あの「たったひとつのほしいもの」をこの手元に迎え入れるための完璧な箱庭を完成させるためであれば、神の采配すら、私の冷徹な計算の中に捻じ伏せてみせよう。
――そして、その箱庭が完成したとき、私は彼女にすべてを告白するだろう。
私は、彼女を何十年も想い続けてきたこと。私は、彼女のためにこの人生を生き直していること。私は、彼女が私の「たった一つのほしいもの」であること。
――その告白が、彼女を幸せにするか、それとも不幸にするか。それは、私には分からない。

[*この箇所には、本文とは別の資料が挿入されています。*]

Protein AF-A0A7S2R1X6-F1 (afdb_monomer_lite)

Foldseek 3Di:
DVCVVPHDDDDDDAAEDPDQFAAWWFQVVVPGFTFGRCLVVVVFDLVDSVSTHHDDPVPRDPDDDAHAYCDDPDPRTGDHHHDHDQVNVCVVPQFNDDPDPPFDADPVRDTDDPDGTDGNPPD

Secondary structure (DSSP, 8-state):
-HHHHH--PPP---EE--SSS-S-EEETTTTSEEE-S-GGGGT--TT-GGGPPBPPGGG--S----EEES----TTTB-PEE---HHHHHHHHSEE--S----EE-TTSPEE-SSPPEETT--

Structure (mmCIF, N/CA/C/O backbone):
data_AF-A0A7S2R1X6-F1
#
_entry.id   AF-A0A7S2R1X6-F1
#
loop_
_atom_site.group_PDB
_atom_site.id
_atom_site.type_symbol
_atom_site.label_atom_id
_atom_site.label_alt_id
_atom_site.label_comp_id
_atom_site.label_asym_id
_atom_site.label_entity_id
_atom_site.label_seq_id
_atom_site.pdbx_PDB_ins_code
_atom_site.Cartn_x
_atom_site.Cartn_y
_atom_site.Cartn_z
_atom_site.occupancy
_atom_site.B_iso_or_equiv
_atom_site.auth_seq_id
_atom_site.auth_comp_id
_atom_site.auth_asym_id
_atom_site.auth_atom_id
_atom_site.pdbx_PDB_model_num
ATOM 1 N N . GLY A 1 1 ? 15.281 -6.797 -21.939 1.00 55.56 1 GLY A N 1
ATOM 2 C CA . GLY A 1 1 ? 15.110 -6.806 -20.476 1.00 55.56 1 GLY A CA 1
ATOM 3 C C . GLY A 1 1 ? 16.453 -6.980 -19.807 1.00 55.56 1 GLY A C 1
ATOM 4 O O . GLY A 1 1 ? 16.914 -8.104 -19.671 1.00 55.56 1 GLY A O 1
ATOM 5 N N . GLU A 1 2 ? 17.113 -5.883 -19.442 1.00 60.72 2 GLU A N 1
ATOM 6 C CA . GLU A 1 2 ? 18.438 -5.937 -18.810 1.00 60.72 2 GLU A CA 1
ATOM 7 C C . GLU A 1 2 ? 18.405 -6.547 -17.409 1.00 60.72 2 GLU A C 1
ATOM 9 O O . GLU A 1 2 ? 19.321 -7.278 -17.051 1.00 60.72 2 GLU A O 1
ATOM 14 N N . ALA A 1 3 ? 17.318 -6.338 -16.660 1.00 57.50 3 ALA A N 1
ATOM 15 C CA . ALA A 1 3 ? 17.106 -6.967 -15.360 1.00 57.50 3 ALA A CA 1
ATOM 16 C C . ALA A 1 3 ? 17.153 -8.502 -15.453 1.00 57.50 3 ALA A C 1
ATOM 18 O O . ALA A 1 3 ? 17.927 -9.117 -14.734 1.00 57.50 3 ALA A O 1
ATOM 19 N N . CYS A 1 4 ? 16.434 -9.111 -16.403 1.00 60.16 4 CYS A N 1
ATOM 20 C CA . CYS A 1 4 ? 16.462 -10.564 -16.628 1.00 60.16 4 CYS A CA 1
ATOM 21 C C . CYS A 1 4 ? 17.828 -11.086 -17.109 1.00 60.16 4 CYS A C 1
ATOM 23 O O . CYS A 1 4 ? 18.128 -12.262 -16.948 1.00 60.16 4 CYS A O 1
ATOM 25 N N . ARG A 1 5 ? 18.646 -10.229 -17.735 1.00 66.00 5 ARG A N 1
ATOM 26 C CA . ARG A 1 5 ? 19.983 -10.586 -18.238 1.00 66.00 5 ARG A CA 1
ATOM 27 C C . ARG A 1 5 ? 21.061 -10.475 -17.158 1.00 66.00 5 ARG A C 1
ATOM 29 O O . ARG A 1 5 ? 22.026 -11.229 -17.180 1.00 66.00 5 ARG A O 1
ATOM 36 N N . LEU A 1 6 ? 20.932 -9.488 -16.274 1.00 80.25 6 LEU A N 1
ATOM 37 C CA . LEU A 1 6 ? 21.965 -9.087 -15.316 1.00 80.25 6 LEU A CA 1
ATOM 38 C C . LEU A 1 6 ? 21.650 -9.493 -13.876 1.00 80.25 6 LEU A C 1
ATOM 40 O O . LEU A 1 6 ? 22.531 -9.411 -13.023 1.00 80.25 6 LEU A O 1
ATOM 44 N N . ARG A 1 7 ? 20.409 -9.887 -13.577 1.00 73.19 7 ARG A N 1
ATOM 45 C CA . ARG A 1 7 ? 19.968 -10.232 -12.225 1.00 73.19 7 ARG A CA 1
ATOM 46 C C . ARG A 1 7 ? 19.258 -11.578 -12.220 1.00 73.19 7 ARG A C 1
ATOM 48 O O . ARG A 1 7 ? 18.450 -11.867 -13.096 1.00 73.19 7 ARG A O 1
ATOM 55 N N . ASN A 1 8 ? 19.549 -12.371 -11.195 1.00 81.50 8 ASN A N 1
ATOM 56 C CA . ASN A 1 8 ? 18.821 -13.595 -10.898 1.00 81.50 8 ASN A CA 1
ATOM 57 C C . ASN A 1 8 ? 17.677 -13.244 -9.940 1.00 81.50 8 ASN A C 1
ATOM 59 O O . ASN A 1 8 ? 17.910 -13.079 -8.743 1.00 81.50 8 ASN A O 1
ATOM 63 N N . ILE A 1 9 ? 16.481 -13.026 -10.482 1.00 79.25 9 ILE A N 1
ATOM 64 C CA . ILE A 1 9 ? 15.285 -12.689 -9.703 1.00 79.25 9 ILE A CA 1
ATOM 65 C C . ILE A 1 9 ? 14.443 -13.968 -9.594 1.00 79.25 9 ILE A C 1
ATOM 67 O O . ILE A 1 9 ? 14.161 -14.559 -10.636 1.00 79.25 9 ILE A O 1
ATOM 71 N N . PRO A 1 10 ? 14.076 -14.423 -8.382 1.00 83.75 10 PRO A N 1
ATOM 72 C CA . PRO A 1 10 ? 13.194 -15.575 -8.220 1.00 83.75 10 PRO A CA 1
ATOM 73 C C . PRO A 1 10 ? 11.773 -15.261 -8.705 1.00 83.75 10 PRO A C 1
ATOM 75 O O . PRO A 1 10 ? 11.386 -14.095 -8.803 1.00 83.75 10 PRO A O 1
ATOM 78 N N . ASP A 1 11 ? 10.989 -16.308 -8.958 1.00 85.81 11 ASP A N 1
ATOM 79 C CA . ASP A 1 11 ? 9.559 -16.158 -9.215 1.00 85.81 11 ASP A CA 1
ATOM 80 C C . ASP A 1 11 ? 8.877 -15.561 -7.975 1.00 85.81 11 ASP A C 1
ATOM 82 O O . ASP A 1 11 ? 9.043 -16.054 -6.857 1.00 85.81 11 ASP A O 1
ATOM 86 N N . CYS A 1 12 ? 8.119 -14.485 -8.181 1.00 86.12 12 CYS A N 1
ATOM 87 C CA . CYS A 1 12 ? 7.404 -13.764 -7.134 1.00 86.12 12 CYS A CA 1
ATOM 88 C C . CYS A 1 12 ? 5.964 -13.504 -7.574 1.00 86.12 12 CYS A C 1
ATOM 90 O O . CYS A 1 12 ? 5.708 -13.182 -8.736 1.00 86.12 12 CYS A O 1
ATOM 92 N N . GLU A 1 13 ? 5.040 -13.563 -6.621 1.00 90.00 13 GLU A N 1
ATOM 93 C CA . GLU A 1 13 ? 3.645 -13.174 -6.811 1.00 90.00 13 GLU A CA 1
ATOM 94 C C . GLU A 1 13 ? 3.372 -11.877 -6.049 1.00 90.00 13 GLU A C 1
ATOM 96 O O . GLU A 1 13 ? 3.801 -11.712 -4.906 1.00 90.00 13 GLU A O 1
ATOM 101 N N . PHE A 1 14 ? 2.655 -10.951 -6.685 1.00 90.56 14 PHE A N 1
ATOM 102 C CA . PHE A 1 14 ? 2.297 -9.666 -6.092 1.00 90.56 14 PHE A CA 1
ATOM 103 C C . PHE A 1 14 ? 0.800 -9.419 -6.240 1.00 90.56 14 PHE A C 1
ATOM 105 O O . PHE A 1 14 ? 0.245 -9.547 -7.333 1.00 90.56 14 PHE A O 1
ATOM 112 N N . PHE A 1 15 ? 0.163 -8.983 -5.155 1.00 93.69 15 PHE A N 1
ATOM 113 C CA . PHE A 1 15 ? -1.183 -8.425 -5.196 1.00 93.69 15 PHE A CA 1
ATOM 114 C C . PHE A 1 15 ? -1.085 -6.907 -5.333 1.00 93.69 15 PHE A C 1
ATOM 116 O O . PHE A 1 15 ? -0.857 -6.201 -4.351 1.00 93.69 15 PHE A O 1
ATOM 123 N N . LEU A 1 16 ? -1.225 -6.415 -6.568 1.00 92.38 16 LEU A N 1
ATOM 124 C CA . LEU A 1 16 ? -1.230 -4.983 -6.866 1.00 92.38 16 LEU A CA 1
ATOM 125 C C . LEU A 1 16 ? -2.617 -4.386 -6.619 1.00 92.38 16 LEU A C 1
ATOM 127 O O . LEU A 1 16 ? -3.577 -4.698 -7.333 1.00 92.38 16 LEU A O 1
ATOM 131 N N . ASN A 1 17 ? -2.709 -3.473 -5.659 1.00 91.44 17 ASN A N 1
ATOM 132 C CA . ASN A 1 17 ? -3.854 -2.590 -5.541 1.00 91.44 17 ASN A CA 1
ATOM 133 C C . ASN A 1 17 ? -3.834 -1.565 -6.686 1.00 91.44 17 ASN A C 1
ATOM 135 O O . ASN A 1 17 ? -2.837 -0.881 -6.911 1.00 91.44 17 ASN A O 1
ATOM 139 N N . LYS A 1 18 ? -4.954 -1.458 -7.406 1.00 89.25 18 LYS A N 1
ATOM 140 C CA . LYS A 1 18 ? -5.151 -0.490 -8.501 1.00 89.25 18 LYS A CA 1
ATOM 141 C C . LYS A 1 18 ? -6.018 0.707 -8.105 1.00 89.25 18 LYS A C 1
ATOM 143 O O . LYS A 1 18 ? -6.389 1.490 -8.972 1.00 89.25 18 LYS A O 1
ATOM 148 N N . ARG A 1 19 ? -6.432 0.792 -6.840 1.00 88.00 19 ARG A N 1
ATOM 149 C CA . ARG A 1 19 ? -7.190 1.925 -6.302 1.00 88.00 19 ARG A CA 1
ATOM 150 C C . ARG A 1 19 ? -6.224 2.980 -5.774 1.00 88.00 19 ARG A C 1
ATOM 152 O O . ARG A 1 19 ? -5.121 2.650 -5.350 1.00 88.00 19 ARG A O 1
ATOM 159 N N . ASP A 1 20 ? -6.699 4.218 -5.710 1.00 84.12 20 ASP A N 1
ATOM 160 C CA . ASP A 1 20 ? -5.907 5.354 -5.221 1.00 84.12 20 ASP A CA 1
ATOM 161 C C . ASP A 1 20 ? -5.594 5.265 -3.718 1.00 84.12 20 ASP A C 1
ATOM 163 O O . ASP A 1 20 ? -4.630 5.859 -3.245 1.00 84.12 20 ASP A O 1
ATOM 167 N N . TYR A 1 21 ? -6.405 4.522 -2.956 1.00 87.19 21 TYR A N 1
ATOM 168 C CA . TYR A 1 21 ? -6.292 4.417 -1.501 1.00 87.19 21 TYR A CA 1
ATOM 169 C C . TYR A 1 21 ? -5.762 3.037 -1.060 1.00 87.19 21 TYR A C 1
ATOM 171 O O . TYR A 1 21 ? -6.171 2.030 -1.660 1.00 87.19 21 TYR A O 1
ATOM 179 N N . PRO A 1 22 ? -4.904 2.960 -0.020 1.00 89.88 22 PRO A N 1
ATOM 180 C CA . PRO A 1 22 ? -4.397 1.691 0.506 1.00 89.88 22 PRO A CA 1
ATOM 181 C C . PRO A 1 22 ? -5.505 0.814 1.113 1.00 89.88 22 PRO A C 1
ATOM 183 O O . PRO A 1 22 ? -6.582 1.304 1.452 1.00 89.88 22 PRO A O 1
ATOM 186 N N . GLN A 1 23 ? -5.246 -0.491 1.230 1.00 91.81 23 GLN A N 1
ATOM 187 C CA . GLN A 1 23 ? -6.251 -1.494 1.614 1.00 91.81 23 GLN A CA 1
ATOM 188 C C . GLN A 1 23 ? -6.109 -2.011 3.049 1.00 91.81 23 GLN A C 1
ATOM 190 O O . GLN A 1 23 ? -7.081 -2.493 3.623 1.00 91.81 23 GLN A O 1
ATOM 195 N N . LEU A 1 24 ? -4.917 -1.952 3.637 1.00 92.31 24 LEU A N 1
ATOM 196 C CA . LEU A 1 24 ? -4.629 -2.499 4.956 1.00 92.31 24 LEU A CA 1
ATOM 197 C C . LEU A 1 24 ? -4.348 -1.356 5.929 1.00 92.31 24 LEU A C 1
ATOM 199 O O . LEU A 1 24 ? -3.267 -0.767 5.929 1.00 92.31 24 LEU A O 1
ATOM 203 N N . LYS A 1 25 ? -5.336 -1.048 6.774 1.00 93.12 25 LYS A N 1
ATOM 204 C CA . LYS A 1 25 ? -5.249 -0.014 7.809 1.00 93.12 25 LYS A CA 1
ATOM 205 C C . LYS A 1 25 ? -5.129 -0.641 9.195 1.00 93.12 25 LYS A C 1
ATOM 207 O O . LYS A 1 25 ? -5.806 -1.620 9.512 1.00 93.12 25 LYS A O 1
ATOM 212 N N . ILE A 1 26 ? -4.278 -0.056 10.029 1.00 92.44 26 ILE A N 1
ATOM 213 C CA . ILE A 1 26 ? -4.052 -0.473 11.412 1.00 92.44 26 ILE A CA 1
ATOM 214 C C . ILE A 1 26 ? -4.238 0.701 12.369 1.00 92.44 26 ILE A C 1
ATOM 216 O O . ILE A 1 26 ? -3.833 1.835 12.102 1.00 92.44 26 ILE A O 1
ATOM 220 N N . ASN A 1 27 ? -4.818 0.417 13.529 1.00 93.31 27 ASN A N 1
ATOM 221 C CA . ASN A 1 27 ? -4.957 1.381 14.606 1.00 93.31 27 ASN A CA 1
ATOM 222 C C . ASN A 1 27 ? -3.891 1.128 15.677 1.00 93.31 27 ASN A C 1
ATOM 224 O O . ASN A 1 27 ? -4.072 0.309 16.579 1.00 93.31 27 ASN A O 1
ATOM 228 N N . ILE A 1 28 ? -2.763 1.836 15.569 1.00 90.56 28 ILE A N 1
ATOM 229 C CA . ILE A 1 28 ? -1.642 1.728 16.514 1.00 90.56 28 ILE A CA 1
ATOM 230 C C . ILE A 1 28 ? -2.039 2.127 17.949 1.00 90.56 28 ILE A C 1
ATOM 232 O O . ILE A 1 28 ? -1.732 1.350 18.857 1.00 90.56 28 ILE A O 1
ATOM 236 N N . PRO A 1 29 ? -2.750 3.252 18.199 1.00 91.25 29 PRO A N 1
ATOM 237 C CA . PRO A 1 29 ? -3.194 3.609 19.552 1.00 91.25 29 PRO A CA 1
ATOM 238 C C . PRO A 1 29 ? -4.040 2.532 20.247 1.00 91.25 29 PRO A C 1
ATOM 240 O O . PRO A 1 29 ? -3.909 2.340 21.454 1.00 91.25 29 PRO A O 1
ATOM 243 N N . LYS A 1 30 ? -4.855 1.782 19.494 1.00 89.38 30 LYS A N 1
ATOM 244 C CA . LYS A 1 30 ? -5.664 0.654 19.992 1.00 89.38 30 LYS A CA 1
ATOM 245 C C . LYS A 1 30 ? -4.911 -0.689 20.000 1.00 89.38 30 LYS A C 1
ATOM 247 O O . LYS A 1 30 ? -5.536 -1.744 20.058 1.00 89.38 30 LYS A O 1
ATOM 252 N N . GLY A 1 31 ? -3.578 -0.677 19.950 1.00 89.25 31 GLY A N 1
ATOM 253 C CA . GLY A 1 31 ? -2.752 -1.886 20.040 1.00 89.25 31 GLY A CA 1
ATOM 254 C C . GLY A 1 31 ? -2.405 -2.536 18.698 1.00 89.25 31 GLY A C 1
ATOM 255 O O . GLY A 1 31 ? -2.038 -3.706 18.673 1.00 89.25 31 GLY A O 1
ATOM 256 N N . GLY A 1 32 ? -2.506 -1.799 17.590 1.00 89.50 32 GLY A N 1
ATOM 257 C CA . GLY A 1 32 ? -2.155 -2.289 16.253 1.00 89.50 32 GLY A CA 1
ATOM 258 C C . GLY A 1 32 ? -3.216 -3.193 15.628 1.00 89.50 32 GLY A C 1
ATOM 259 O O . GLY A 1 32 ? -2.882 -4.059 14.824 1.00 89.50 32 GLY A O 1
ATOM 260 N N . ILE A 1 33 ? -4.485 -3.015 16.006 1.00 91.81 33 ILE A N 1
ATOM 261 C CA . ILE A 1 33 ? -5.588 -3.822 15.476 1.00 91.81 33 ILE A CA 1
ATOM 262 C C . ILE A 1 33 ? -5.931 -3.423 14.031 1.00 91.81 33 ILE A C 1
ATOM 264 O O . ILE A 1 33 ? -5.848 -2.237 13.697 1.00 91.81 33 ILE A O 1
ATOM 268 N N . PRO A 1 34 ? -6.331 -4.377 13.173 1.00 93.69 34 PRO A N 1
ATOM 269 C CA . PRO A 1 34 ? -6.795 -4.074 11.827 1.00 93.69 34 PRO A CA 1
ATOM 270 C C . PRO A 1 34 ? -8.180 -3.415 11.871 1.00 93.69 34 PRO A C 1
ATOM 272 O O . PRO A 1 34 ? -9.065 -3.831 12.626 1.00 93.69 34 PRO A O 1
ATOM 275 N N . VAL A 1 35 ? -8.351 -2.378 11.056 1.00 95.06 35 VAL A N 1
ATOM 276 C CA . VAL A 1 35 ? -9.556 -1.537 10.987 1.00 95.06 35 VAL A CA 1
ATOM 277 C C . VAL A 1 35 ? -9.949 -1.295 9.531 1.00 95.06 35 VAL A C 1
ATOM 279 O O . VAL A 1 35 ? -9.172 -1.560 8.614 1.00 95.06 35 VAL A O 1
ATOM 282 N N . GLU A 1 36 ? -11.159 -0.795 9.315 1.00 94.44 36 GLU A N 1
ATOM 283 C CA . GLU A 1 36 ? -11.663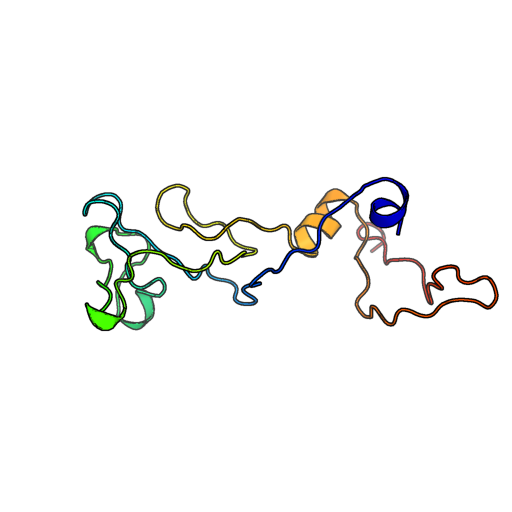 -0.433 7.993 1.00 94.44 36 GLU A CA 1
ATOM 284 C C . GLU A 1 36 ? -10.817 0.693 7.364 1.00 94.44 36 GLU A C 1
ATOM 286 O O . GLU A 1 36 ? -10.693 1.767 7.966 1.00 94.44 36 GLU A O 1
ATOM 291 N N . PRO A 1 37 ? -10.235 0.487 6.167 1.00 91.38 37 PRO A N 1
ATOM 292 C CA . PRO A 1 37 ? -9.467 1.517 5.474 1.00 91.38 37 PRO A CA 1
ATOM 293 C C . PRO A 1 37 ? -10.313 2.703 4.994 1.00 91.38 37 PRO A C 1
ATOM 295 O O . PRO A 1 37 ? -9.774 3.799 4.883 1.00 91.38 37 PRO A O 1
ATOM 298 N N . TYR A 1 38 ? -11.603 2.506 4.714 1.00 90.81 38 TYR A N 1
ATOM 299 C CA . TYR A 1 38 ? -12.487 3.515 4.129 1.00 90.81 38 TYR A CA 1
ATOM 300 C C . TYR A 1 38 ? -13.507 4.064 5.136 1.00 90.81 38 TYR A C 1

しかし、それでも私は告白する。なぜなら、それが私の歪で純粋な願いだから。彼女を愛し、彼女を求め、彼女を手に入れる。それが、私という人間の、唯一の生きる意味だから。
私は、鞄の中のノートを、そっと撫でた。彼女の名前が書かれた、あのノートを。私は、このノートを、いつか彼女に見せるだろう。そして、そのとき、彼女は私の狂気をすべて知ることになる。
――それでも、私は止められない。
なぜなら、私は狂人だから。狂人であることを自覚している狂人は、もはや戻れない場所に立っている。